[Data in this exercise Boundary: Start]
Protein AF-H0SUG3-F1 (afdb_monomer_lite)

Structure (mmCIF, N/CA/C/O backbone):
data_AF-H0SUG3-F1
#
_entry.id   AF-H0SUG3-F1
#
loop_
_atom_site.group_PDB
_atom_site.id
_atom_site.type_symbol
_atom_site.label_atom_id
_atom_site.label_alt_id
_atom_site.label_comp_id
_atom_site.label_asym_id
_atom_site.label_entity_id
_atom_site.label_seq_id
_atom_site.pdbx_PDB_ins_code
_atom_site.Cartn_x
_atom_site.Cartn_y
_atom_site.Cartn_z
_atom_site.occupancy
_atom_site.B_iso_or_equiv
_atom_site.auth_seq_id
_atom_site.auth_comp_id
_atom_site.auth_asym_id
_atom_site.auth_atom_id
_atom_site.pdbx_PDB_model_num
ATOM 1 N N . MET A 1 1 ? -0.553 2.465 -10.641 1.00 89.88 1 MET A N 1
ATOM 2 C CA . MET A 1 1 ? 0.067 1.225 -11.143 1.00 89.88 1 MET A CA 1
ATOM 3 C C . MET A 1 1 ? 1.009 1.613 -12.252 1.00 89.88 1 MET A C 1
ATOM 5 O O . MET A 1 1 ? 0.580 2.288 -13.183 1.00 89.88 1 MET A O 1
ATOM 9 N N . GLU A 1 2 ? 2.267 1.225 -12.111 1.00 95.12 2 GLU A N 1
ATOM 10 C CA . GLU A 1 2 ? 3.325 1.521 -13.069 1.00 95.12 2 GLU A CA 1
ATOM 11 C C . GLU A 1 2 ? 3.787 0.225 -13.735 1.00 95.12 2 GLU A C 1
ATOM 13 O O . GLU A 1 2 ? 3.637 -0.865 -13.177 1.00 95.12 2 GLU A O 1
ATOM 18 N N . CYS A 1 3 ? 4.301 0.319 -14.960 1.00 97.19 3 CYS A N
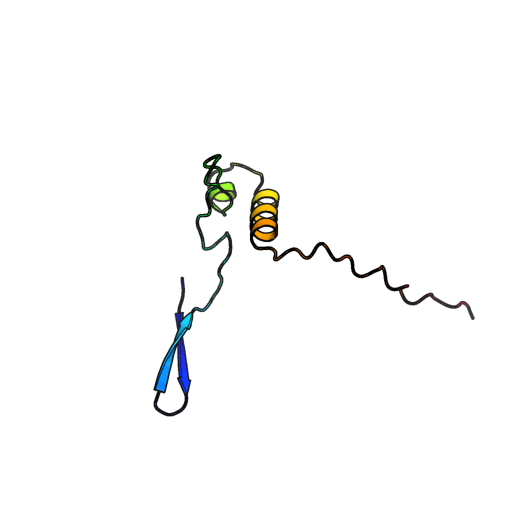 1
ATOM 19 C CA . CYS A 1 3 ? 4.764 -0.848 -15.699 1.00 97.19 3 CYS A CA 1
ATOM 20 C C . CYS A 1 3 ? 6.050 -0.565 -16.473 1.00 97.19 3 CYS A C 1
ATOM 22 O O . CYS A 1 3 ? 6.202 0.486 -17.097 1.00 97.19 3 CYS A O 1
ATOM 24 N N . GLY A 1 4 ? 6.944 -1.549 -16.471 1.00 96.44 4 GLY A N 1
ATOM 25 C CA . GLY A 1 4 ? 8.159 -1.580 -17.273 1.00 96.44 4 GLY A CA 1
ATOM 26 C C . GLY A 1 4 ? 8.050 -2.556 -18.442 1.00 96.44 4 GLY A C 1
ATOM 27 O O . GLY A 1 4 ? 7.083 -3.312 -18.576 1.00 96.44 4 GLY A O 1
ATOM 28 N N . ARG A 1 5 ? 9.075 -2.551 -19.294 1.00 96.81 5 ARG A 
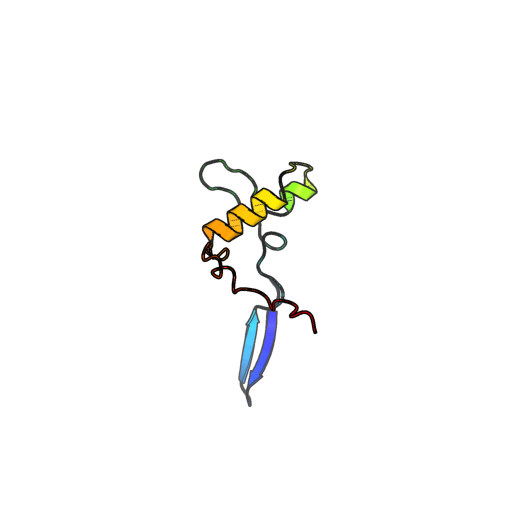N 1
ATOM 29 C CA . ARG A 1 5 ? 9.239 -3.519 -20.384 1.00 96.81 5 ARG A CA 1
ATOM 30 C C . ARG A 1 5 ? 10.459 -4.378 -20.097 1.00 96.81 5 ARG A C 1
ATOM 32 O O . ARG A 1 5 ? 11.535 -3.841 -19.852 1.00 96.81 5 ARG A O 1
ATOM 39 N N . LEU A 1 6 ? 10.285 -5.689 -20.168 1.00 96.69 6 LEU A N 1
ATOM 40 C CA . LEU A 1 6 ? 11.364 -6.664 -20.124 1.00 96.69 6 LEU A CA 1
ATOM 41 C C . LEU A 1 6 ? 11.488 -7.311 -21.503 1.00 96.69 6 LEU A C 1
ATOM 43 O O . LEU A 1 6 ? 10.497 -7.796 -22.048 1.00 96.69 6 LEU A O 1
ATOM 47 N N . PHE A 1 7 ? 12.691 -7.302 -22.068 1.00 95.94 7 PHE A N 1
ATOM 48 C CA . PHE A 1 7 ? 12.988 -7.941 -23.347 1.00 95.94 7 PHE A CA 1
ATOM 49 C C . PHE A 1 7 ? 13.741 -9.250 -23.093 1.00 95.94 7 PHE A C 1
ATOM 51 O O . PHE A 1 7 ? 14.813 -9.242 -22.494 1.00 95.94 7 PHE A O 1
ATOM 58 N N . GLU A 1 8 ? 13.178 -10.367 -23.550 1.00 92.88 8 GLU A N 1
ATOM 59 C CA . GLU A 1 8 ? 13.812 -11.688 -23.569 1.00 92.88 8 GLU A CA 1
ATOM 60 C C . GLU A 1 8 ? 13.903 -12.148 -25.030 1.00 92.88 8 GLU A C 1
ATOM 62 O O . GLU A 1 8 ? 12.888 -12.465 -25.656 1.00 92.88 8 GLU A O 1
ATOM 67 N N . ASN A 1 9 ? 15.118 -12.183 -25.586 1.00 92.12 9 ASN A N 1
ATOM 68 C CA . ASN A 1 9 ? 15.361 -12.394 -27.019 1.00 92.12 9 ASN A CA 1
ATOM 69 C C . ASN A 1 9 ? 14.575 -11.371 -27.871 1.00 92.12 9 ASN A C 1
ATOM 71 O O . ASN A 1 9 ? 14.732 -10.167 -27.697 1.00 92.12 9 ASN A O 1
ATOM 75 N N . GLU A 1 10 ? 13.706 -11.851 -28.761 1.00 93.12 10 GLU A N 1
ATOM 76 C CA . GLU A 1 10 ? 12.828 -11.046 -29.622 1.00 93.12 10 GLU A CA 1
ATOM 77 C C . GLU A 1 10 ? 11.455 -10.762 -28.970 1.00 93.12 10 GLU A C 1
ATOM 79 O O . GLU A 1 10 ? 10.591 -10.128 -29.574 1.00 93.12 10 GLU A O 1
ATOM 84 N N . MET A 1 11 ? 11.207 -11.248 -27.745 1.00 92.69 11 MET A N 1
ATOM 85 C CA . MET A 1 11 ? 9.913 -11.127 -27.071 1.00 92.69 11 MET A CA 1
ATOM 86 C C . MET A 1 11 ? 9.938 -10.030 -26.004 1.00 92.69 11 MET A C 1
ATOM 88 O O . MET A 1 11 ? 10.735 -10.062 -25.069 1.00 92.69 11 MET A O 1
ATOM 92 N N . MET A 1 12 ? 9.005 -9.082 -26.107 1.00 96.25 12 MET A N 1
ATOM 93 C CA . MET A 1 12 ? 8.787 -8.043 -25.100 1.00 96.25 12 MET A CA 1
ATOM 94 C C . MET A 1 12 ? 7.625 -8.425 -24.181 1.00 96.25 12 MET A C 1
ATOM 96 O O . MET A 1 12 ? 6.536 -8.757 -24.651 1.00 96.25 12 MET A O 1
[Data in this exercise Boundary: End]
Exercise aim — Leaving the pictures aside, repeat the data above exactly.

Exercise output —
Protein AF-H0SUG3-F1 (afdb_monomer_lite)

Structure (mmCIF, N/CA/C/O backbone):
data_AF-H0SUG3-F1
#
_entry.id   AF-H0SUG3-F1
#
loop_
_atom_site.group_PDB
_atom_site.id
_atom_site.type_symbol
_atom_site.label_atom_id
_atom_site.label_alt_id
_atom_site.label_comp_id
_atom_site.label_asym_id
_atom_site.label_entity_id
_atom_site.label_seq_id
_atom_site.pdbx_PDB_ins_code
_atom_site.Cartn_x
_atom_site.Cartn_y
_atom_site.Cartn_z
_atom_site.occupancy
_atom_site.B_iso_or_equiv
_atom_site.auth_seq_id
_atom_site.auth_comp_id
_atom_site.auth_asym_id
_atom_site.auth_atom_id
_atom_site.pdbx_PDB_model_num
ATOM 1 N N . MET A 1 1 ? -0.553 2.465 -10.641 1.00 89.88 1 MET A N 1
ATOM 2 C CA . MET A 1 1 ? 0.067 1.225 -11.143 1.00 89.88 1 MET A CA 1
ATOM 3 C C . MET A 1 1 ? 1.009 1.613 -12.252 1.00 89.88 1 MET A C 1
ATOM 5 O O . MET A 1 1 ? 0.580 2.288 -13.183 1.00 89.88 1 MET A O 1
ATOM 9 N N . GLU A 1 2 ? 2.267 1.225 -12.111 1.00 95.12 2 GLU A N 1
ATOM 10 C CA . GLU A 1 2 ? 3.325 1.521 -13.069 1.00 95.12 2 GLU A CA 1
ATOM 11 C C . GLU A 1 2 ? 3.787 0.225 -13.735 1.00 95.12 2 GLU A C 1
ATOM 13 O O . GLU A 1 2 ? 3.637 -0.865 -13.177 1.00 95.12 2 GLU A O 1
ATOM 18 N N . CYS A 1 3 ? 4.301 0.319 -14.960 1.00 97.19 3 CYS A N
 1
ATOM 19 C CA . CYS A 1 3 ? 4.764 -0.848 -15.699 1.00 97.19 3 CYS A CA 1
ATOM 20 C C . CYS A 1 3 ? 6.050 -0.565 -16.473 1.00 97.19 3 CYS A C 1
ATOM 22 O O . CYS A 1 3 ? 6.202 0.486 -17.097 1.00 97.19 3 CYS A O 1
ATOM 24 N N . GLY A 1 4 ? 6.944 -1.549 -16.471 1.00 96.44 4 GLY A N 1
ATOM 25 C CA . GLY A 1 4 ? 8.159 -1.580 -17.273 1.00 96.44 4 GLY A CA 1
ATOM 26 C C . GLY A 1 4 ? 8.050 -2.556 -18.442 1.00 96.44 4 GLY A C 1
ATOM 27 O O . GLY A 1 4 ? 7.083 -3.312 -18.576 1.00 96.44 4 GLY A O 1
ATOM 28 N N . ARG A 1 5 ? 9.075 -2.551 -19.294 1.00 96.81 5 ARG A 
N 1
ATOM 29 C CA . ARG A 1 5 ? 9.239 -3.519 -20.384 1.00 96.81 5 ARG A CA 1
ATOM 30 C C . ARG A 1 5 ? 10.459 -4.378 -20.097 1.00 96.81 5 ARG A C 1
ATOM 32 O O . ARG A 1 5 ? 11.535 -3.841 -19.852 1.00 96.81 5 ARG A O 1
ATOM 39 N N . LEU A 1 6 ? 10.285 -5.689 -20.168 1.00 96.69 6 LEU A N 1
ATOM 40 C CA . LEU A 1 6 ? 11.364 -6.664 -20.124 1.00 96.69 6 LEU A CA 1
ATOM 41 C C . LEU A 1 6 ? 11.488 -7.311 -21.503 1.00 96.69 6 LEU A C 1
ATOM 43 O O . LEU A 1 6 ? 10.497 -7.796 -22.048 1.00 96.69 6 LEU A O 1
ATOM 47 N N . PHE A 1 7 ? 12.691 -7.302 -22.068 1.00 95.94 7 PHE A N 1
ATOM 48 C CA . PHE A 1 7 ? 12.988 -7.941 -23.347 1.00 95.94 7 PHE A CA 1
ATOM 49 C C . PHE A 1 7 ? 13.741 -9.250 -23.093 1.00 95.94 7 PHE A C 1
ATOM 51 O O . PHE A 1 7 ? 14.813 -9.242 -22.494 1.00 95.94 7 PHE A O 1
ATOM 58 N N . GLU A 1 8 ? 13.178 -10.367 -23.550 1.00 92.88 8 GLU A N 1
ATOM 59 C CA . GLU A 1 8 ? 13.812 -11.688 -23.569 1.00 92.88 8 GLU A CA 1
ATOM 60 C C . GLU A 1 8 ? 13.903 -12.148 -25.030 1.00 92.88 8 GLU A C 1
ATOM 62 O O . GLU A 1 8 ? 12.888 -12.465 -25.656 1.00 92.88 8 GLU A O 1
ATOM 67 N N . ASN A 1 9 ? 15.118 -12.183 -25.586 1.00 92.12 9 ASN A N 1
ATOM 68 C CA . ASN A 1 9 ? 15.361 -12.394 -27.019 1.00 92.12 9 ASN A CA 1
ATOM 69 C C . ASN A 1 9 ? 14.575 -11.371 -27.871 1.00 92.12 9 ASN A C 1
ATOM 71 O O . ASN A 1 9 ? 14.732 -10.167 -27.697 1.00 92.12 9 ASN A O 1
ATOM 75 N N . GLU A 1 10 ? 13.706 -11.851 -28.761 1.00 93.12 10 GLU A N 1
ATOM 76 C CA . GLU A 1 10 ? 12.828 -11.046 -29.622 1.00 93.12 10 GLU A CA 1
ATOM 77 C C . GLU A 1 10 ? 11.455 -10.762 -28.970 1.00 93.12 10 GLU A C 1
ATOM 79 O O . GLU A 1 10 ? 10.591 -10.128 -29.574 1.00 93.12 10 GLU A O 1
ATOM 84 N N . MET A 1 11 ? 11.207 -11.248 -27.745 1.00 92.69 11 MET A N 1
ATOM 85 C CA . MET A 1 11 ? 9.913 -11.127 -27.071 1.00 92.69 11 MET A CA 1
ATOM 86 C C . MET A 1 11 ? 9.938 -10.030 -26.004 1.00 92.69 11 MET A C 1
ATOM 88 O O . MET A 1 11 ? 10.735 -10.062 -25.069 1.00 92.69 11 MET A O 1
ATOM 92 N N . MET A 1 12 ? 9.005 -9.082 -26.107 1.00 96.25 12 MET A N 1
ATOM 93 C CA . MET A 1 12 ? 8.787 -8.043 -25.100 1.00 96.25 12 MET A CA 1
ATOM 94 C C . MET A 1 12 ? 7.625 -8.425 -24.181 1.00 96.25 12 MET A C 1
ATOM 96 O O . MET A 1 12 ? 6.536 -8.757 -24.651 1.00 96.25 12 MET A O 1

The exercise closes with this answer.